-------- Working data --------

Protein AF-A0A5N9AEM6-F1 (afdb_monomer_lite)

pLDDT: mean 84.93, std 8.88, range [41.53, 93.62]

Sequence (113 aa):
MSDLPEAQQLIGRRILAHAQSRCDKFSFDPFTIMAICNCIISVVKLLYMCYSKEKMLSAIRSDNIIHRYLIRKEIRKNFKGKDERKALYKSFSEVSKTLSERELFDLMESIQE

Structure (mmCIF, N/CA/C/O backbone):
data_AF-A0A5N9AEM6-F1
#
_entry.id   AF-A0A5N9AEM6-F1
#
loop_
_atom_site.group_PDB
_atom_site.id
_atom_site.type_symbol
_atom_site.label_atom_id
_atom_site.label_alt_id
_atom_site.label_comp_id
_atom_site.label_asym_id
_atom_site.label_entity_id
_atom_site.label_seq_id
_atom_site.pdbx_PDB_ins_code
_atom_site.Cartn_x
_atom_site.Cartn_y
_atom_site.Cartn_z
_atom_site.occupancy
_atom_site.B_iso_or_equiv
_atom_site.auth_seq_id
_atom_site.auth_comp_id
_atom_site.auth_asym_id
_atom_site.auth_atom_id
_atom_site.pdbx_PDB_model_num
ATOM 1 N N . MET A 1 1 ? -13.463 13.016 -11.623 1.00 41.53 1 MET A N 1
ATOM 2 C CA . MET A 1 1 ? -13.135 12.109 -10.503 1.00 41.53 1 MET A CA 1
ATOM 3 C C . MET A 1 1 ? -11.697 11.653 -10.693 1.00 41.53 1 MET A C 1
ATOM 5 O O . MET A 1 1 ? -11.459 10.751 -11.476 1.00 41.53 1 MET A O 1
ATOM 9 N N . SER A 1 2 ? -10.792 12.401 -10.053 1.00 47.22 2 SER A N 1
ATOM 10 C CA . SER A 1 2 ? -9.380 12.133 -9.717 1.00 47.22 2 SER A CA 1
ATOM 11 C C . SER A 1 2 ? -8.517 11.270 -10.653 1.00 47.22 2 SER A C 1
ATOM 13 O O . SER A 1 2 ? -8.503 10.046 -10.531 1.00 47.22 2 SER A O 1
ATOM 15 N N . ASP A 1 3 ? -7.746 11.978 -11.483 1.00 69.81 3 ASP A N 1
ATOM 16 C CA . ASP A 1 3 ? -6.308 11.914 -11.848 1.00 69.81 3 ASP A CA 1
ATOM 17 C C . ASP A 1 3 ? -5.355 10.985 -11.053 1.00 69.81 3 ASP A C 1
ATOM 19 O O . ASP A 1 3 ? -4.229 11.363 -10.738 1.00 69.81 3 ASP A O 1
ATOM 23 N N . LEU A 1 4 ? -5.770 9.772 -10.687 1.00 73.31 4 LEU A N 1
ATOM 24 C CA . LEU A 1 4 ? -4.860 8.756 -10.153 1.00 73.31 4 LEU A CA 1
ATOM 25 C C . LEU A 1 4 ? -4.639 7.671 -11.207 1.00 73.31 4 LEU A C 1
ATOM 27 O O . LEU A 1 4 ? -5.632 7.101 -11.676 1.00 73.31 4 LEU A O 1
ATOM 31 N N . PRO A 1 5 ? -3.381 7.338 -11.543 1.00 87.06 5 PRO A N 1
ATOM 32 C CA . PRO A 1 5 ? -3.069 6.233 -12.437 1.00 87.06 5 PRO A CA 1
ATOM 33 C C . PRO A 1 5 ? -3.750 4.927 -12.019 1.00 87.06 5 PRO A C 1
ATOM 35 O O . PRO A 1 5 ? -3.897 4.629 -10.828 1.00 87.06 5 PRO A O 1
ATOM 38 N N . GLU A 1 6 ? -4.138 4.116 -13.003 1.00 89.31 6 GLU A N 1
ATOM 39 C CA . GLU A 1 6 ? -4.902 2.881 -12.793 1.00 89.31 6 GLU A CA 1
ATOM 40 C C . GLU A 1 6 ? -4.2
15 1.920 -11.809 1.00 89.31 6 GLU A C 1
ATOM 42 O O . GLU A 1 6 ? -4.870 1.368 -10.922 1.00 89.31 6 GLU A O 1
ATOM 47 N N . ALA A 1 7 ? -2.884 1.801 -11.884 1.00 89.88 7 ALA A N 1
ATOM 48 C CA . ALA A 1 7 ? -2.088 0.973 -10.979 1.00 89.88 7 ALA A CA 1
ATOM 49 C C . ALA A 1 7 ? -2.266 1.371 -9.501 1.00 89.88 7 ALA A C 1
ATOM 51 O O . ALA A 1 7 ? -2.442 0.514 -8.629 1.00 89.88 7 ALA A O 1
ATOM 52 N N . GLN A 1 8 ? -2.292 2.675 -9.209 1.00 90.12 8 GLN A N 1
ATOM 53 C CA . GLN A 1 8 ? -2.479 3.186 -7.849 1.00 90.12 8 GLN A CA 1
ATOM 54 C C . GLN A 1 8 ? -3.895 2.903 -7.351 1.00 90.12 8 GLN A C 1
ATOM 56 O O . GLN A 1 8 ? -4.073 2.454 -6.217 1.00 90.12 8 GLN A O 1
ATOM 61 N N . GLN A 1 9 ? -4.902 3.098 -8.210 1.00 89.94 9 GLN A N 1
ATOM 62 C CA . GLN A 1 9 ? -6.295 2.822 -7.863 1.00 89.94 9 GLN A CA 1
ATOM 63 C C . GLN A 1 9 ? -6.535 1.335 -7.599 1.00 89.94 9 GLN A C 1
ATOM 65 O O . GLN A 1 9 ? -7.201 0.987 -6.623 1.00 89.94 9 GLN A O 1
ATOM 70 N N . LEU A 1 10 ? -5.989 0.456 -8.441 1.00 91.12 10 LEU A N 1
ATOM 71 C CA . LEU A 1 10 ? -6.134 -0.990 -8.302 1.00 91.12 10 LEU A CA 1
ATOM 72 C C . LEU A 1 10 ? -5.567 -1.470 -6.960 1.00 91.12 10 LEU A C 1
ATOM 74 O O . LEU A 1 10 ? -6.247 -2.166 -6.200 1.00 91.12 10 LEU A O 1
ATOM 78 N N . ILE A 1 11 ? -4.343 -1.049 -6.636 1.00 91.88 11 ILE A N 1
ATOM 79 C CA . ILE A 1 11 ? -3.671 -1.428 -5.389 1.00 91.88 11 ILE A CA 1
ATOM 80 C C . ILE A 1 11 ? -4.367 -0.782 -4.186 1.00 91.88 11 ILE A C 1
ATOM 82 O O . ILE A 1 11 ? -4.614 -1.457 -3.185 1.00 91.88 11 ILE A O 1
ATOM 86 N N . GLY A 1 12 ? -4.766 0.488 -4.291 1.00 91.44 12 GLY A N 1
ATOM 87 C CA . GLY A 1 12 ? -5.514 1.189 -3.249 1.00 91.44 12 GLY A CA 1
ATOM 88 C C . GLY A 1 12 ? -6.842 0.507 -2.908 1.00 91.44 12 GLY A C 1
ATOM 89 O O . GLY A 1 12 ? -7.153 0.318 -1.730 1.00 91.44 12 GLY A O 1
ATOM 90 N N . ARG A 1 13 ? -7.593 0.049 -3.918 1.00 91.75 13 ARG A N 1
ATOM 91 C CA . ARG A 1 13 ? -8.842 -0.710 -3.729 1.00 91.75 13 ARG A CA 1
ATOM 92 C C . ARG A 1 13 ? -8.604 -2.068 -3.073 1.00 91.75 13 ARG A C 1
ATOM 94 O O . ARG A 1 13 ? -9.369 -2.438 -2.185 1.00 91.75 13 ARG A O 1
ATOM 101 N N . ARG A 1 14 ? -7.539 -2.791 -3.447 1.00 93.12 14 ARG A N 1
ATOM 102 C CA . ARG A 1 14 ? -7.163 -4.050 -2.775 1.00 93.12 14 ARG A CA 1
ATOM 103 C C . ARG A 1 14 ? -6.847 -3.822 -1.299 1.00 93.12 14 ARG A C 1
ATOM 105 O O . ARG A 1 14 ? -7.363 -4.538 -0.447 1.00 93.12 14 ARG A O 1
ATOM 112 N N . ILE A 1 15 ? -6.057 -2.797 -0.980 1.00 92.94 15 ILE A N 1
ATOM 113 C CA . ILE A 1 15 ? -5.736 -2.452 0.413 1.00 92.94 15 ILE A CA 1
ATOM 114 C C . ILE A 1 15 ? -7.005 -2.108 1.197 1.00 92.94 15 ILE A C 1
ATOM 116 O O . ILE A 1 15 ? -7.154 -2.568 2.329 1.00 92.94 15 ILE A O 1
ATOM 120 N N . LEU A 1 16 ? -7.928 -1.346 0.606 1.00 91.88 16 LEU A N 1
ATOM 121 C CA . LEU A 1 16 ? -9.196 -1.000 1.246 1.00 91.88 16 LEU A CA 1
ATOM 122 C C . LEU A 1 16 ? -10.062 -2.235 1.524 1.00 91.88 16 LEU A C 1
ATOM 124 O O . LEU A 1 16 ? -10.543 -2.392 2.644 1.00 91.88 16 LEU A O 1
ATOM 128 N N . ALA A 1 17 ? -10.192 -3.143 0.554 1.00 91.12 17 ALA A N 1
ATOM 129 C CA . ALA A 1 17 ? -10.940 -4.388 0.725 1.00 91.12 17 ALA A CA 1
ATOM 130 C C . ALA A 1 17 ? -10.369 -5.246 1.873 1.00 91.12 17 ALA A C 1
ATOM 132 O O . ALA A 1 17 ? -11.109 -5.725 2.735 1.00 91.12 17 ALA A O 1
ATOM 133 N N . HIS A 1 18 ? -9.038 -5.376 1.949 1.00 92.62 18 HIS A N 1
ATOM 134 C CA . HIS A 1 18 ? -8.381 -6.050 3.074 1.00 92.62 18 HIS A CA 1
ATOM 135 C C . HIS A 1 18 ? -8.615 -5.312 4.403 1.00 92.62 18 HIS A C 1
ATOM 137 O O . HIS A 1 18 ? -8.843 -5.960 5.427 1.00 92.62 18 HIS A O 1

--------

Work item: Copy out the lines above exactly, beginning at the one that contains "ATOM 35 O O" and ending at the one that contains "ATOM 49 C C".

Solution:
ATOM 35 O O . PRO A 1 5 ? -3.897 4.629 -10.828 1.00 87.06 5 PRO A O 1
ATOM 38 N N . GLU A 1 6 ? -4.138 4.116 -13.003 1.00 89.31 6 GLU A N 1
ATOM 39 C CA . GLU A 1 6 ? -4.902 2.881 -12.793 1.00 89.31 6 GLU A CA 1
ATOM 40 C C . GLU A 1 6 ? -4.2
15 1.920 -11.809 1.00 89.31 6 GLU A C 1
ATOM 42 O O . GLU A 1 6 ? -4.870 1.368 -10.922 1.00 89.31 6 GLU A O 1
ATOM 47 N N . ALA A 1 7 ? -2.884 1.801 -11.884 1.00 89.88 7 ALA A N 1
ATOM 48 C CA . ALA A 1 7 ? -2.088 0.973 -10.979 1.00 89.88 7 ALA A CA 1
ATOM 49 C C . ALA A 1 7 ? -2.266 1.371 -9.501 1.00 89.88 7 ALA A C 1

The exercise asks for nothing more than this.